| Work order |
There is one span to output from the data below: the lines starting at the line with "ATOM 85 N N" and ending at the line with "ATOM 125 N N". Output it exactly, ends included, nothing more.

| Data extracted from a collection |

--- START ---

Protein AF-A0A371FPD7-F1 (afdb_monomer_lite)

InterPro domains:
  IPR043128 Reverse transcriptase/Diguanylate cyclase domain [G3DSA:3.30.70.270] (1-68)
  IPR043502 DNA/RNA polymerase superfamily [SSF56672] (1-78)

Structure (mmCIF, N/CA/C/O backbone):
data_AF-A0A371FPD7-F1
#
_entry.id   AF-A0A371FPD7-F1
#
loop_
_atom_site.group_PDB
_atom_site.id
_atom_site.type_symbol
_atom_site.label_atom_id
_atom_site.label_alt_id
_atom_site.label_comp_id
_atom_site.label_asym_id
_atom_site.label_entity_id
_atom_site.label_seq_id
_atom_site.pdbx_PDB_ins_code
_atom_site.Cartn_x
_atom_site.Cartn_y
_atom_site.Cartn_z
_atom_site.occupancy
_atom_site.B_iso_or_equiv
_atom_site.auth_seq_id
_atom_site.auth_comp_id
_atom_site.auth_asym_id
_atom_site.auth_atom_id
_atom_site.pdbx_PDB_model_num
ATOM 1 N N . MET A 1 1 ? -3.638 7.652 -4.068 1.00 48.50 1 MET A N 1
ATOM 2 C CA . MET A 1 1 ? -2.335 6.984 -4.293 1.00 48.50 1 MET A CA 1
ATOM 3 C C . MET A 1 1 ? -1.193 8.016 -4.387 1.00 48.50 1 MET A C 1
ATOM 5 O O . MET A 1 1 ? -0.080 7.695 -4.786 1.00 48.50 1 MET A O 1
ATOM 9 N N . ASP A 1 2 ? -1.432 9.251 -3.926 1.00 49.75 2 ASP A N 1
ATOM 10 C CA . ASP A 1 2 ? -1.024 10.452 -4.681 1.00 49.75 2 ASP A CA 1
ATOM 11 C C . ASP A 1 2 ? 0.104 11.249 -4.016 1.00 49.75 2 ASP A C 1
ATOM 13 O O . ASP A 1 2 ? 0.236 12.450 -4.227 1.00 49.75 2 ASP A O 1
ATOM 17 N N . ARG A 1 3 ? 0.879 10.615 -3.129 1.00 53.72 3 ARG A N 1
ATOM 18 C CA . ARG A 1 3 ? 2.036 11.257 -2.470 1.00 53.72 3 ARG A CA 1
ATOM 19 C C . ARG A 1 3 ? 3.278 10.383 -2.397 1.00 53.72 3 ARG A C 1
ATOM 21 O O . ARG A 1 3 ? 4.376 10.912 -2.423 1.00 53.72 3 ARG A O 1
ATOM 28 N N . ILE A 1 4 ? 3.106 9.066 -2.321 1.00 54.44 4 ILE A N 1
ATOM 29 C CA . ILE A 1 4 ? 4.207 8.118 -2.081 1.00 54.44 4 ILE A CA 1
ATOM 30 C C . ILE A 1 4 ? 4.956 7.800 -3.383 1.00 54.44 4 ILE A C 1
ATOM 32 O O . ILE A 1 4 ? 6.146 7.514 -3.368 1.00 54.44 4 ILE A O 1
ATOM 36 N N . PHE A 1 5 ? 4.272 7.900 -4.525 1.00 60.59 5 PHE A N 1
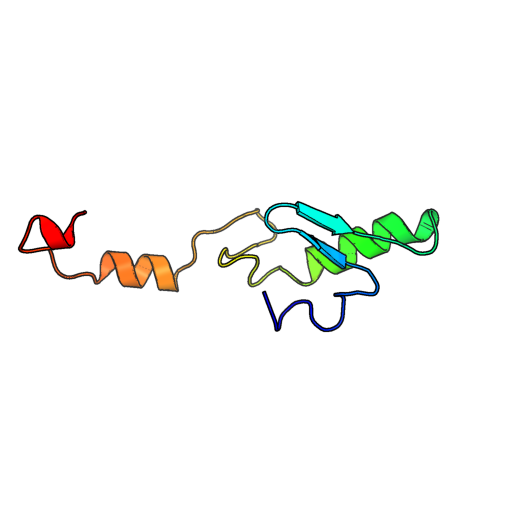ATOM 37 C CA . PHE A 1 5 ? 4.844 7.570 -5.828 1.00 60.59 5 PHE A CA 1
ATOM 38 C C . PHE A 1 5 ? 4.916 8.748 -6.788 1.00 60.59 5 PHE A C 1
ATOM 40 O O . PHE A 1 5 ? 5.211 8.521 -7.952 1.00 60.59 5 PHE A O 1
ATOM 47 N N . ASN A 1 6 ? 4.662 9.985 -6.355 1.00 60.00 6 ASN A N 1
ATOM 48 C CA . ASN A 1 6 ? 4.674 11.125 -7.283 1.00 60.00 6 ASN A CA 1
ATOM 49 C C . ASN A 1 6 ? 6.001 11.242 -8.040 1.00 60.00 6 ASN A C 1
ATOM 51 O O . ASN A 1 6 ? 5.992 11.536 -9.229 1.00 60.00 6 ASN A O 1
ATOM 55 N N . ASP A 1 7 ? 7.111 10.904 -7.384 1.00 64.56 7 ASP A N 1
ATOM 56 C CA
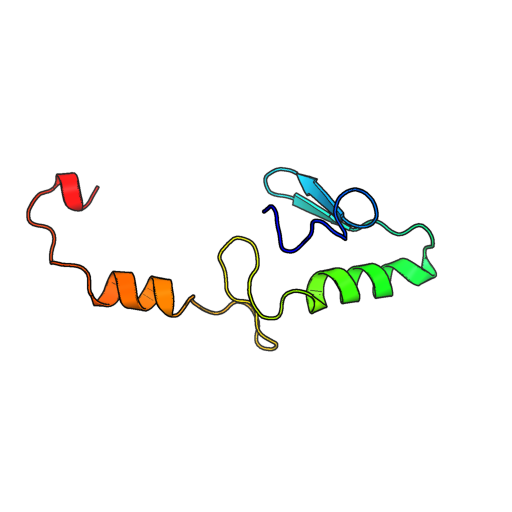 . ASP A 1 7 ? 8.443 10.969 -7.989 1.00 64.56 7 ASP A CA 1
ATOM 57 C C . ASP A 1 7 ? 8.726 9.797 -8.953 1.00 64.56 7 ASP A C 1
ATOM 59 O O . ASP A 1 7 ? 9.632 9.869 -9.784 1.00 64.56 7 ASP A O 1
ATOM 63 N N . HIS A 1 8 ? 7.940 8.715 -8.874 1.00 61.62 8 HIS A N 1
ATOM 64 C CA . HIS A 1 8 ? 8.124 7.484 -9.653 1.00 61.62 8 HIS A CA 1
ATOM 65 C C . HIS A 1 8 ? 7.009 7.240 -10.697 1.00 61.62 8 HIS A C 1
ATOM 67 O O . HIS A 1 8 ? 7.236 6.512 -11.674 1.00 61.62 8 HIS A O 1
ATOM 73 N N . ILE A 1 9 ? 5.826 7.849 -10.524 1.00 60.69 9 ILE A N 1
ATOM 74 C CA . ILE A 1 9 ? 4.661 7.759 -11.419 1.00 60.69 9 ILE A CA 1
ATOM 75 C C . ILE A 1 9 ? 4.988 8.426 -12.759 1.00 60.69 9 ILE A C 1
ATOM 77 O O . ILE A 1 9 ? 5.548 9.516 -12.823 1.00 60.69 9 ILE A O 1
ATOM 81 N N . GLY A 1 10 ? 4.654 7.742 -13.855 1.00 60.91 10 GLY A N 1
ATOM 82 C CA . GLY A 1 10 ? 4.871 8.203 -15.230 1.00 60.91 10 GLY A CA 1
ATOM 83 C C . GLY A 1 10 ? 6.245 7.844 -15.806 1.00 60.91 10 GLY A C 1
ATOM 84 O O . GLY A 1 10 ? 6.352 7.590 -17.006 1.00 60.91 10 GLY A O 1
ATOM 85 N N . ASN A 1 11 ? 7.284 7.728 -14.970 1.00 71.31 11 ASN A N 1
ATOM 86 C CA . ASN A 1 11 ? 8.645 7.412 -15.424 1.00 71.31 11 ASN A CA 1
ATOM 87 C C . ASN A 1 11 ? 9.015 5.930 -15.212 1.00 71.31 11 ASN A C 1
ATOM 89 O O . ASN A 1 11 ? 9.474 5.270 -16.145 1.00 71.31 11 ASN A O 1
ATOM 93 N N . GLN A 1 12 ? 8.786 5.389 -14.009 1.00 67.62 12 GLN A N 1
ATOM 94 C CA . GLN A 1 12 ? 9.105 3.994 -13.656 1.00 67.62 12 GLN A CA 1
ATOM 95 C C . GLN A 1 12 ? 7.880 3.169 -13.260 1.00 67.62 12 GLN A C 1
ATOM 97 O O . GLN A 1 12 ? 7.922 1.946 -13.359 1.00 67.62 12 GLN A O 1
ATOM 102 N N . VAL A 1 13 ? 6.788 3.811 -12.847 1.00 75.38 13 VAL A N 1
ATOM 103 C CA . VAL A 1 13 ? 5.553 3.144 -12.428 1.00 75.38 13 VAL A CA 1
ATOM 104 C C . VAL A 1 13 ? 4.375 3.690 -13.223 1.00 75.38 13 VAL A C 1
ATOM 106 O O . VAL A 1 13 ? 4.166 4.900 -13.289 1.00 75.38 13 VAL A O 1
ATOM 109 N N . GLU A 1 14 ? 3.590 2.788 -13.797 1.00 80.56 14 GLU A N 1
ATOM 110 C CA . GLU A 1 14 ? 2.234 3.050 -14.270 1.00 80.56 14 GLU A CA 1
ATOM 111 C C . GLU A 1 14 ? 1.255 2.292 -13.386 1.00 80.56 14 GLU A C 1
ATOM 113 O O . GLU A 1 14 ? 1.495 1.135 -13.044 1.00 80.56 14 GLU A O 1
ATOM 118 N N . VAL A 1 15 ? 0.160 2.943 -13.005 1.00 73.88 15 VAL A N 1
ATOM 119 C CA . VAL A 1 15 ? -0.867 2.305 -12.190 1.00 73.88 15 VAL A CA 1
ATOM 120 C C . VAL A 1 15 ? -2.191 2.344 -12.926 1.00 73.88 15 VAL A C 1
ATOM 122 O O . VAL A 1 15 ? -2.680 3.407 -13.302 1.00 73.88 15 VAL A O 1
ATOM 125 N N . TYR A 1 16 ? -2.748 1.160 -13.108 1.00 79.50 16 TYR A N 1
ATOM 126 C CA . TYR A 1 16 ? -4.113 0.891 -13.515 1.00 79.50 16 TYR A CA 1
ATOM 127 C C . TYR A 1 16 ? -4.869 0.449 -12.258 1.00 79.50 16 TYR A C 1
ATOM 129 O O . TYR A 1 16 ? -4.242 0.014 -11.299 1.00 79.50 16 TYR A O 1
ATOM 137 N N . VAL A 1 17 ? -6.193 0.609 -12.232 1.00 76.31 17 VAL A N 1
ATOM 138 C CA . VAL A 1 17 ? -7.044 0.480 -11.026 1.00 76.31 17 VAL A CA 1
ATOM 139 C C . VAL A 1 17 ? -6.579 -0.615 -10.052 1.00 76.31 17 VAL A C 1
ATOM 141 O O . VAL A 1 17 ? -6.332 -0.303 -8.887 1.00 76.31 17 VAL A O 1
ATOM 144 N N . ASP A 1 18 ? -6.368 -1.834 -10.555 1.00 72.94 18 ASP A N 1
ATOM 145 C CA . ASP A 1 18 ? -5.907 -2.978 -9.759 1.00 72.94 18 ASP A CA 1
ATOM 146 C C . ASP A 1 18 ? -4.450 -3.394 -10.041 1.00 72.94 18 ASP A C 1
ATOM 148 O O . ASP A 1 18 ? -3.832 -4.085 -9.229 1.00 72.94 18 ASP A O 1
ATOM 152 N N . ASP A 1 19 ? -3.869 -2.934 -11.152 1.00 77.94 19 ASP A N 1
ATOM 153 C CA . ASP A 1 19 ? -2.566 -3.385 -11.638 1.00 77.94 19 ASP A CA 1
ATOM 154 C C . ASP A 1 19 ? -1.508 -2.285 -11.567 1.00 77.94 19 ASP A C 1
ATOM 156 O O . ASP A 1 19 ? -1.664 -1.183 -12.090 1.00 77.94 19 ASP A O 1
ATOM 160 N N . MET A 1 20 ? -0.355 -2.612 -10.991 1.00 81.06 20 MET A N 1
ATOM 161 C CA . MET A 1 20 ? 0.803 -1.725 -10.972 1.00 81.06 20 MET A CA 1
ATOM 162 C C . MET A 1 20 ? 1.889 -2.271 -11.901 1.00 81.06 20 MET A C 1
ATOM 164 O O . MET A 1 20 ? 2.514 -3.292 -11.617 1.00 81.06 20 MET A O 1
ATOM 168 N N . VAL A 1 21 ? 2.133 -1.572 -13.008 1.00 84.06 21 VAL A N 1
ATOM 169 C CA . VAL A 1 21 ? 3.141 -1.922 -14.011 1.00 84.06 21 VAL A CA 1
ATOM 170 C C . VAL A 1 21 ? 4.427 -1.158 -13.717 1.00 84.06 21 VAL A C 1
ATOM 172 O O . VAL A 1 21 ? 4.464 0.072 -13.729 1.00 84.06 21 VAL A O 1
ATOM 175 N N . ILE A 1 22 ? 5.513 -1.889 -13.478 1.00 84.81 22 ILE A N 1
ATOM 176 C CA . ILE A 1 22 ? 6.838 -1.301 -13.267 1.00 84.81 
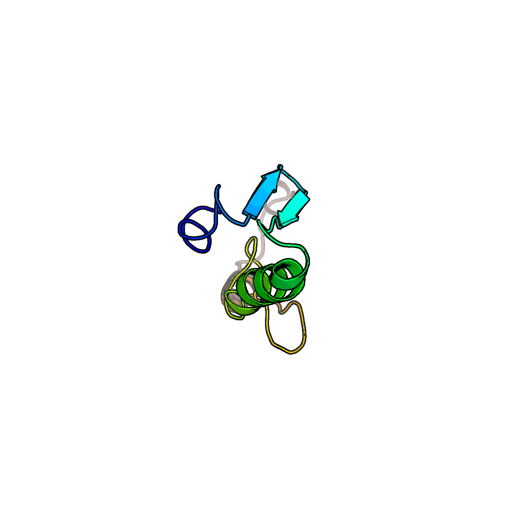22 ILE A CA 1
ATOM 177 C C . ILE A 1 22 ? 7.609 -1.387 -14.582 1.00 84.81 22 ILE A C 1
ATOM 179 O O . ILE A 1 22 ? 7.766 -2.461 -15.158 1.00 84.81 22 ILE A O 1
ATOM 183 N N . LYS A 1 23 ? 8.096 -0.249 -15.070 1.00 84.88 23 LYS A N 1
ATOM 184 C CA . LYS A 1 23 ? 8.820 -0.113 -16.336 1.00 84.88 23 LYS A CA 1
ATOM 185 C C . LYS A 1 23 ? 10.279 0.242 -16.074 1.00 84.88 23 LYS A C 1
ATOM 187 O O . LYS A 1 23 ? 10.612 0.918 -15.104 1.00 84.88 23 LYS A O 1
ATOM 192 N N . SER A 1 24 ? 11.166 -0.168 -16.976 1.00 84.81 24 SER A N 1
ATOM 193 C CA . SER A 1 24 ? 12.569 0.254 -16.960 1.00 84.81 24 SER A CA 1
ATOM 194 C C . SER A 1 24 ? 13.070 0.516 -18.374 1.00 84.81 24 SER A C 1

--- END ---

| Exercise response |
ATOM 85 N N . ASN A 1 11 ? 7.284 7.728 -14.970 1.00 71.31 11 ASN A N 1
ATOM 86 C CA . ASN A 1 11 ? 8.645 7.412 -15.424 1.00 71.31 11 ASN A CA 1
ATOM 87 C C . ASN A 1 11 ? 9.015 5.930 -15.212 1.00 71.31 11 ASN A C 1
ATOM 89 O O . ASN A 1 11 ? 9.474 5.270 -16.145 1.00 71.31 11 ASN A O 1
ATOM 93 N N . GLN A 1 12 ? 8.786 5.389 -14.009 1.00 67.62 12 GLN A N 1
ATOM 94 C CA . GLN A 1 12 ? 9.105 3.994 -13.656 1.00 67.62 12 GLN A CA 1
ATOM 95 C C . GLN A 1 12 ? 7.880 3.169 -13.260 1.00 67.62 12 GLN A C 1
ATOM 97 O O . GLN A 1 12 ? 7.922 1.946 -13.359 1.00 67.62 12 GLN A O 1
ATOM 102 N N . VAL A 1 13 ? 6.788 3.811 -12.847 1.00 75.38 13 VAL A N 1
ATOM 103 C CA . VAL A 1 13 ? 5.553 3.144 -12.428 1.00 75.38 13 VAL A CA 1
ATOM 104 C C . VAL A 1 13 ? 4.375 3.690 -13.223 1.00 75.38 13 VAL A C 1
ATOM 106 O O . VAL A 1 13 ? 4.166 4.900 -13.289 1.00 75.38 13 VAL A O 1
ATOM 109 N N . GLU A 1 14 ? 3.590 2.788 -13.797 1.00 80.56 14 GLU A N 1
ATOM 110 C CA . GLU A 1 14 ? 2.234 3.050 -14.270 1.00 80.56 14 GLU A CA 1
ATOM 111 C C . GLU A 1 14 ? 1.255 2.292 -13.386 1.00 80.56 14 GLU A C 1
ATOM 113 O O . GLU A 1 14 ? 1.495 1.135 -13.044 1.00 80.56 14 GLU A O 1
ATOM 118 N N . VAL A 1 15 ? 0.160 2.943 -13.005 1.00 73.88 15 VAL A N 1
ATOM 119 C CA . VAL A 1 15 ? -0.867 2.305 -12.190 1.00 73.88 15 VAL A CA 1
ATOM 120 C C . VAL A 1 15 ? -2.191 2.344 -12.926 1.00 73.88 15 VAL A C 1
ATOM 122 O O . VAL A 1 15 ? -2.680 3.407 -13.302 1.00 73.88 15 VAL A O 1
ATOM 125 N N . TYR A 1 16 ? -2.748 1.160 -13.108 1.00 79.50 16 TYR A N 1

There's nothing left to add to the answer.